Kafka can horizontally scale up to partition count.
Job Recovery
In case of some disaster in the streaming job, data loss for
the last days, or corruption resulting from a bug, we have
additional components for recovery. How it works: All raw data
(phantom and real raw metrics) is not only going to streaming job.
It is also copied to special recovery storage with data retention
configured for the last full seven days at least. If there is a need
to “replay” historical streaming data, we can run an additional
Flink/Dataflow BATCH job (not streaming), that will get data from
recovery storage (instead of raw metrics topic) and write to separate
rollups recovery topic.
See the recovery storage module in
monitoring/ts_recovery_store/v4/provider/provider.go. This module
provides a recovery store, that subscribes also to raw metrics topics
and writes to recovery storage. We support two backends now, Azure Blob
Storage and Google Cloud Storage (depending on the backend, Azure or GCP).
We will need to add S3 storage for AWS or On-premise option.
Recovery storage is subscriber + writer. It is right now part of
the monitoring controller (See main.go for monitoring controller,
it creates and runs recovery store writer as separate goroutine). It
may move to db-controller though (I consider this may be a better place).

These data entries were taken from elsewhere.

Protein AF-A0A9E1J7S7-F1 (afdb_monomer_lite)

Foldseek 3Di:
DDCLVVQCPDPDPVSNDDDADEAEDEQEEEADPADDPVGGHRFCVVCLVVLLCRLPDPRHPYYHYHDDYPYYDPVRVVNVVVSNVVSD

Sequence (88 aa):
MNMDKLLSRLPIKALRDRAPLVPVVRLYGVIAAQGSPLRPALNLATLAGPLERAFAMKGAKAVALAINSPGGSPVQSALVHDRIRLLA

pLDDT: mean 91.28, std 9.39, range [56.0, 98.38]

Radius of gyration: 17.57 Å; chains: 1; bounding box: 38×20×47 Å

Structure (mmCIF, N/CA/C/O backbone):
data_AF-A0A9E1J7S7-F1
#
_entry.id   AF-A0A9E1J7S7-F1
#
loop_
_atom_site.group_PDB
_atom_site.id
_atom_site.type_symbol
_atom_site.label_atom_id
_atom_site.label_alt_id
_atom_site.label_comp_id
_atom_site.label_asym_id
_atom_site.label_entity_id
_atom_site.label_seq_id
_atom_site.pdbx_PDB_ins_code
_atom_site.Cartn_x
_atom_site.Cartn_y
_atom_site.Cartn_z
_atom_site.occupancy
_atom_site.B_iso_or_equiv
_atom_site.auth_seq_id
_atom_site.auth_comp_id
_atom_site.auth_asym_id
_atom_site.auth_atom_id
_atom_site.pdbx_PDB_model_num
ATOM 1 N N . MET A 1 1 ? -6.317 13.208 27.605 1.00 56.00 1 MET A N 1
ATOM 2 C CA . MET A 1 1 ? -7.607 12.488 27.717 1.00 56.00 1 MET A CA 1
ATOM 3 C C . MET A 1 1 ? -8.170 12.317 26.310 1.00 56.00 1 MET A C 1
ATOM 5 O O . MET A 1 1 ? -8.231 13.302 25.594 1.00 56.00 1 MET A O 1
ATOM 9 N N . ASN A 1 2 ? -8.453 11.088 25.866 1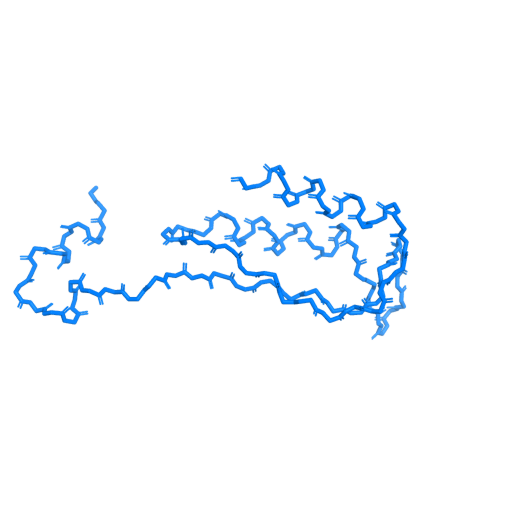.00 71.62 2 ASN A N 1
ATOM 10 C CA . ASN A 1 2 ? -8.854 10.804 24.478 1.00 71.62 2 ASN A CA 1
ATOM 11 C C . ASN A 1 2 ? -10.329 11.197 24.261 1.00 71.62 2 ASN A C 1
ATOM 13 O O . ASN A 1 2 ? -11.155 10.826 25.094 1.00 71.62 2 ASN A O 1
ATOM 17 N N . MET A 1 3 ? -10.667 11.909 23.179 1.00 74.19 3 MET A N 1
ATOM 18 C CA . MET A 1 3 ? -12.040 12.382 22.901 1.00 74.19 3 MET A CA 1
ATOM 19 C C . MET A 1 3 ? -13.050 11.223 22.893 1.00 74.19 3 MET A C 1
ATOM 21 O O . MET A 1 3 ? -14.141 11.335 23.441 1.00 74.19 3 MET A O 1
ATOM 25 N N . ASP A 1 4 ? -12.636 10.064 22.381 1.00 74.06 4 ASP A N 1
ATOM 26 C CA . ASP A 1 4 ? -13.466 8.856 22.332 1.00 74.06 4 ASP A CA 1
ATOM 27 C C . ASP A 1 4 ? -13.824 8.323 23.731 1.00 74.06 4 ASP A C 1
ATOM 29 O O . ASP A 1 4 ? -14.921 7.814 23.939 1.00 74.06 4 ASP A O 1
ATOM 33 N N . LYS A 1 5 ? -12.935 8.494 24.725 1.00 72.81 5 LYS A N 1
ATOM 34 C CA . LYS A 1 5 ? -13.204 8.124 26.131 1.00 72.81 5 LYS A CA 1
ATOM 35 C C . LYS A 1 5 ? -14.162 9.093 26.824 1.00 72.81 5 LYS A C 1
ATOM 37 O O . LYS A 1 5 ? -14.779 8.727 27.820 1.00 72.81 5 LYS A O 1
ATOM 42 N N . LEU A 1 6 ? -14.228 10.337 26.353 1.00 78.62 6 LEU A N 1
ATOM 43 C CA . LEU A 1 6 ? -15.164 11.331 26.869 1.00 78.62 6 LEU A CA 1
ATOM 44 C C . LEU A 1 6 ? -16.560 11.084 26.288 1.00 78.62 6 LEU A C 1
ATOM 46 O O . LEU A 1 6 ? -17.540 11.040 27.025 1.00 78.62 6 LEU A O 1
ATOM 50 N N . LEU A 1 7 ? -16.629 10.851 24.975 1.00 78.25 7 LEU A N 1
ATOM 51 C CA . LEU A 1 7 ? -17.873 10.589 24.256 1.00 78.25 7 LEU A CA 1
ATOM 52 C C . LEU A 1 7 ? -18.522 9.260 24.660 1.00 78.25 7 LEU A C 1
ATOM 54 O O . LEU A 1 7 ? -19.747 9.178 24.711 1.00 78.25 7 LEU A O 1
ATOM 58 N N . SER A 1 8 ? -17.729 8.251 25.036 1.00 75.44 8 SER A N 1
ATOM 59 C CA . SER A 1 8 ? -18.268 6.964 25.482 1.00 75.44 8 SER A CA 1
ATOM 60 C C . SER A 1 8 ? -19.024 7.014 26.817 1.00 75.44 8 SER A C 1
ATOM 62 O O . SER A 1 8 ? -19.746 6.074 27.147 1.00 75.44 8 SER A O 1
ATOM 64 N N . ARG A 1 9 ? -18.881 8.107 27.579 1.00 80.44 9 ARG A N 1
ATOM 65 C CA . ARG A 1 9 ? -19.577 8.345 28.854 1.00 80.44 9 ARG A CA 1
ATOM 66 C C . ARG A 1 9 ? -20.915 9.063 28.698 1.00 80.44 9 ARG A C 1
ATOM 68 O O . ARG A 1 9 ? -21.634 9.212 29.682 1.00 80.44 9 ARG A O 1
ATOM 75 N N . LEU A 1 10 ? -21.250 9.518 27.493 1.00 83.75 10 LEU A N 1
ATOM 76 C CA . LEU A 1 10 ? -22.514 10.194 27.234 1.00 83.75 10 LEU A CA 1
ATOM 77 C C . LEU A 1 10 ? -23.639 9.167 27.012 1.00 83.75 10 LEU A C 1
ATOM 79 O O . LEU A 1 10 ? -23.418 8.145 26.361 1.00 83.75 10 LEU A O 1
ATOM 83 N N . PRO A 1 11 ? -24.870 9.444 27.477 1.00 81.88 11 PRO A N 1
ATOM 84 C CA . PRO A 1 11 ? -26.021 8.550 27.312 1.00 81.88 11 PRO A CA 1
ATOM 85 C C . PRO A 1 11 ? -26.548 8.473 25.864 1.00 81.88 11 PRO A C 1
ATOM 87 O O . PRO A 1 11 ? -27.529 7.786 25.590 1.00 81.88 11 PRO A O 1
ATOM 90 N N . ILE A 1 12 ? -25.910 9.164 24.915 1.00 82.50 12 ILE A N 1
ATOM 91 C CA . ILE A 1 12 ? -26.343 9.248 23.519 1.00 82.50 12 ILE A CA 1
ATOM 92 C C . ILE A 1 12 ? -25.608 8.183 22.695 1.00 82.50 12 ILE A C 1
ATOM 94 O O . ILE A 1 12 ? -24.430 8.332 22.369 1.00 82.50 12 ILE A O 1
ATOM 98 N N . LYS A 1 13 ? -26.319 7.117 22.307 1.00 73.00 13 LYS A N 1
ATOM 99 C CA . LYS A 1 13 ? -25.777 5.957 21.566 1.00 73.00 13 LYS A CA 1
ATOM 100 C C . LYS A 1 13 ? -24.965 6.340 20.317 1.00 73.00 13 LYS A C 1
ATOM 102 O O . LYS A 1 13 ? -23.900 5.778 20.091 1.00 73.00 13 LYS A O 1
ATOM 107 N N . ALA A 1 14 ? -25.422 7.334 19.552 1.00 73.31 14 ALA A N 1
ATOM 108 C CA . ALA A 1 14 ? -24.742 7.811 18.341 1.00 73.31 14 ALA A CA 1
ATOM 109 C C . ALA A 1 14 ? -23.378 8.485 18.609 1.00 73.31 14 ALA A C 1
ATOM 111 O O . ALA A 1 14 ? -22.508 8.487 17.742 1.00 73.31 14 ALA A O 1
ATOM 112 N N . LEU A 1 15 ? -23.176 9.049 19.805 1.00 68.12 15 LEU A N 1
ATOM 113 C CA . LEU A 1 15 ? -21.895 9.627 20.229 1.00 68.12 15 LEU A CA 1
ATOM 114 C C . LEU A 1 15 ? -20.962 8.562 20.829 1.00 68.12 15 LEU A C 1
ATOM 116 O O . LEU A 1 15 ? -19.745 8.728 20.769 1.00 68.12 15 LEU A O 1
ATOM 120 N N . ARG A 1 16 ? -21.524 7.465 21.356 1.00 68.56 16 ARG A N 1
ATOM 121 C CA . ARG A 1 16 ? -20.796 6.354 21.984 1.00 68.56 16 ARG A CA 1
ATOM 122 C C . ARG A 1 16 ? -20.214 5.362 20.972 1.00 68.56 16 ARG A C 1
ATOM 124 O O . ARG A 1 16 ? -19.051 4.987 21.094 1.00 68.56 16 ARG A O 1
ATOM 131 N N . ASP A 1 17 ? -21.004 4.961 19.979 1.00 72.81 17 ASP A N 1
ATOM 132 C CA . ASP A 1 17 ? -20.684 3.837 19.091 1.00 72.81 17 ASP A CA 1
ATOM 133 C C . ASP A 1 17 ? -20.287 4.356 17.693 1.00 72.81 17 ASP A C 1
ATOM 135 O O . ASP A 1 17 ? -21.076 4.342 16.747 1.00 72.81 17 ASP A O 1
ATOM 139 N N . ARG A 1 18 ? -19.052 4.864 17.558 1.00 77.06 18 ARG A N 1
ATOM 140 C CA . ARG A 1 18 ? -18.506 5.299 16.259 1.00 77.06 18 ARG A CA 1
ATOM 141 C C . ARG A 1 18 ? -18.048 4.102 15.427 1.00 77.06 18 ARG A C 1
ATOM 143 O O . ARG A 1 18 ? -17.385 3.201 15.940 1.00 77.06 18 ARG A O 1
ATOM 150 N N . ALA A 1 19 ? -18.354 4.129 14.131 1.00 86.00 19 ALA A N 1
ATOM 151 C CA . ALA A 1 19 ? -17.859 3.131 13.187 1.00 86.00 19 ALA A CA 1
ATOM 152 C C . ALA A 1 19 ? -16.314 3.110 13.162 1.00 86.00 19 ALA A C 1
ATOM 154 O O . ALA A 1 19 ? -15.685 4.164 13.319 1.00 86.00 19 ALA A O 1
ATOM 155 N N . PRO A 1 20 ? -15.685 1.935 12.973 1.00 90.31 20 PRO A N 1
ATOM 156 C CA . PRO A 1 20 ? -14.233 1.832 12.906 1.00 90.31 20 PRO A CA 1
ATOM 157 C C . PRO A 1 20 ? -13.685 2.616 11.709 1.00 90.31 20 PRO A C 1
ATOM 159 O O . PRO A 1 20 ? -14.179 2.500 10.590 1.00 90.31 20 PRO A O 1
ATOM 162 N N . LEU A 1 21 ? -12.631 3.396 11.947 1.00 92.69 21 LEU A N 1
ATOM 163 C CA . LEU A 1 21 ? -11.923 4.127 10.902 1.00 92.69 21 LEU A CA 1
ATOM 164 C C . LEU A 1 21 ? -10.936 3.195 10.190 1.00 92.69 21 LEU A C 1
ATOM 166 O O . LEU A 1 21 ? -10.086 2.582 10.839 1.00 92.69 21 LEU A O 1
ATOM 170 N N . VAL A 1 22 ? -11.030 3.117 8.862 1.00 97.38 22 VAL A N 1
ATOM 171 C CA . VAL A 1 22 ? -10.122 2.335 8.010 1.00 97.38 22 VAL A CA 1
ATOM 172 C C . VAL A 1 22 ? -9.701 3.194 6.810 1.00 97.38 22 VAL A C 1
ATOM 174 O O . VAL A 1 22 ? -10.483 3.340 5.869 1.00 97.38 22 VAL A O 1
ATOM 177 N N . PRO A 1 23 ? -8.503 3.810 6.815 1.00 97.56 23 PRO A N 1
ATOM 178 C CA . PRO A 1 23 ? -7.951 4.456 5.629 1.00 97.56 23 PRO A CA 1
ATOM 179 C C . PRO A 1 23 ? -7.750 3.455 4.486 1.00 97.56 23 PRO A C 1
ATOM 181 O O . PRO A 1 23 ? -7.297 2.328 4.693 1.00 97.56 23 PRO A O 1
ATOM 184 N N . VAL A 1 24 ? -8.054 3.900 3.266 1.00 98.06 24 VAL A N 1
ATOM 185 C CA . VAL A 1 24 ? -7.922 3.104 2.041 1.00 98.06 24 VAL A CA 1
ATOM 186 C C . VAL A 1 24 ? -6.839 3.709 1.153 1.00 98.06 24 VAL A C 1
ATOM 188 O O . VAL A 1 24 ? -6.947 4.863 0.736 1.00 98.06 24 VAL A O 1
ATOM 191 N N . VAL A 1 25 ? -5.813 2.925 0.825 1.00 97.88 25 VAL A N 1
ATOM 192 C CA . VAL A 1 25 ? -4.749 3.306 -0.114 1.00 97.88 25 VAL A CA 1
ATOM 193 C C . VAL A 1 25 ? -4.996 2.603 -1.444 1.00 97.88 25 VAL A C 1
ATOM 195 O O . VAL A 1 25 ? -5.138 1.383 -1.497 1.00 97.88 25 VAL A O 1
ATOM 198 N N . ARG A 1 26 ? -5.068 3.373 -2.532 1.00 96.38 26 ARG A N 1
ATOM 199 C CA . ARG A 1 26 ? -5.319 2.847 -3.879 1.00 96.38 26 ARG A CA 1
ATOM 200 C C . ARG A 1 26 ? -4.002 2.563 -4.588 1.00 96.38 26 ARG A C 1
ATOM 202 O O . ARG A 1 26 ? -3.189 3.465 -4.764 1.00 96.38 26 ARG A O 1
ATOM 209 N N . LEU A 1 27 ? -3.828 1.322 -5.021 1.00 96.50 27 LEU A N 1
ATOM 210 C CA . LEU A 1 27 ? -2.701 0.854 -5.815 1.00 96.50 27 LEU A CA 1
ATOM 211 C C . LEU A 1 27 ? -3.221 0.609 -7.232 1.00 96.50 27 LEU A C 1
ATOM 213 O O . LEU A 1 27 ? -3.907 -0.381 -7.473 1.00 96.50 27 LEU A O 1
ATOM 217 N N . TYR A 1 28 ? -2.945 1.532 -8.153 1.00 95.12 28 TYR A N 1
ATOM 218 C CA . TYR A 1 28 ? -3.461 1.480 -9.521 1.00 95.12 28 TYR A CA 1
ATOM 219 C C . TYR A 1 28 ? -2.337 1.597 -10.546 1.00 95.12 28 TYR A C 1
ATOM 221 O O . TYR A 1 28 ? -1.488 2.479 -10.433 1.00 95.12 28 TYR A O 1
ATOM 229 N N . GLY A 1 29 ? -2.381 0.750 -11.574 1.00 94.62 29 GLY A N 1
ATOM 230 C CA . GLY A 1 29 ? -1.450 0.792 -12.702 1.00 94.62 29 GLY A CA 1
ATOM 231 C C . GLY A 1 29 ? -0.306 -0.221 -12.614 1.00 94.62 29 GLY A C 1
ATOM 232 O O . GLY A 1 29 ? -0.255 -1.063 -11.718 1.00 94.62 29 GLY A O 1
ATOM 233 N N . VAL A 1 30 ? 0.589 -0.171 -13.602 1.00 96.88 30 VAL A N 1
ATOM 234 C CA . VAL A 1 30 ? 1.726 -1.098 -13.741 1.00 96.88 30 VAL A CA 1
ATOM 235 C C . VAL A 1 30 ? 2.768 -0.819 -12.660 1.00 96.88 30 VAL A C 1
ATOM 237 O O . VAL A 1 30 ? 3.118 0.339 -12.422 1.00 96.88 30 VAL A O 1
ATOM 240 N N . ILE A 1 31 ? 3.290 -1.879 -12.040 1.00 97.62 31 ILE A N 1
ATOM 241 C CA . ILE A 1 31 ? 4.373 -1.782 -11.061 1.00 97.62 31 ILE A CA 1
ATOM 242 C C . ILE A 1 31 ? 5.698 -1.597 -11.803 1.00 97.62 31 ILE A C 1
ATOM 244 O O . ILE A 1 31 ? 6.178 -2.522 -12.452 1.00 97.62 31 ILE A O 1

It works 24/7, writing raw TimeSeries to external storage with some
compression.
We have a separate rollup topic for recovered TimeSeries too, see
main.go of monitoring the db controller again. We are creating
an additional recovery connector apart from the real-time connector!
Implementation is in monitoring/connectors/v2/recovery_connector.go.
Normally, this separate rollup recovery topic is silent, no message
is being published, but the rollup connector is always listening anyway
(it is assumed as cheap enough).
Dataflow/Flink jobs however are not running normally, we need to
schedule them manually, for example with script in edgelq repo,
scripts/run-monitoring-gcp-recovery-pipeline.sh. We need to specify
the time range from which data will be loaded, the recovery job is
a batch type. It will run, compute all the data, and submit to
a separate recovery rollup topic. Once the job finishes, it is
deleted, this is the nature of recovery jobs here. As of now,
we have Apache Beam implementation only for these jobs: file
src/main/java/com/ntt/monitoring/beam/pipelines/MonitoringRecoveryPipeline.java.
In this recovery pipeline, remember to set the correct SHARDS_COUNT
and BLOB_DURATION. Those should be synchronized with settings in:
cuttle monitoring list recovery-store-sharding-infos
This also shows what periods are possible to recover. Value
BLOB_DURATION must be taken from spec.tsBlobPeriod
(PT1H is 3600 seconds), and value SHARDS_COUNT must be equal to
spec.shardsCount.
This script in SPEKTRA Edge is exclusively for GCP, and will eventually
be obsolete. For Flink, we have instructions in edgelq-deployment
repository, file README-Azure-Devops.md, and find the Monitoring recovery job part.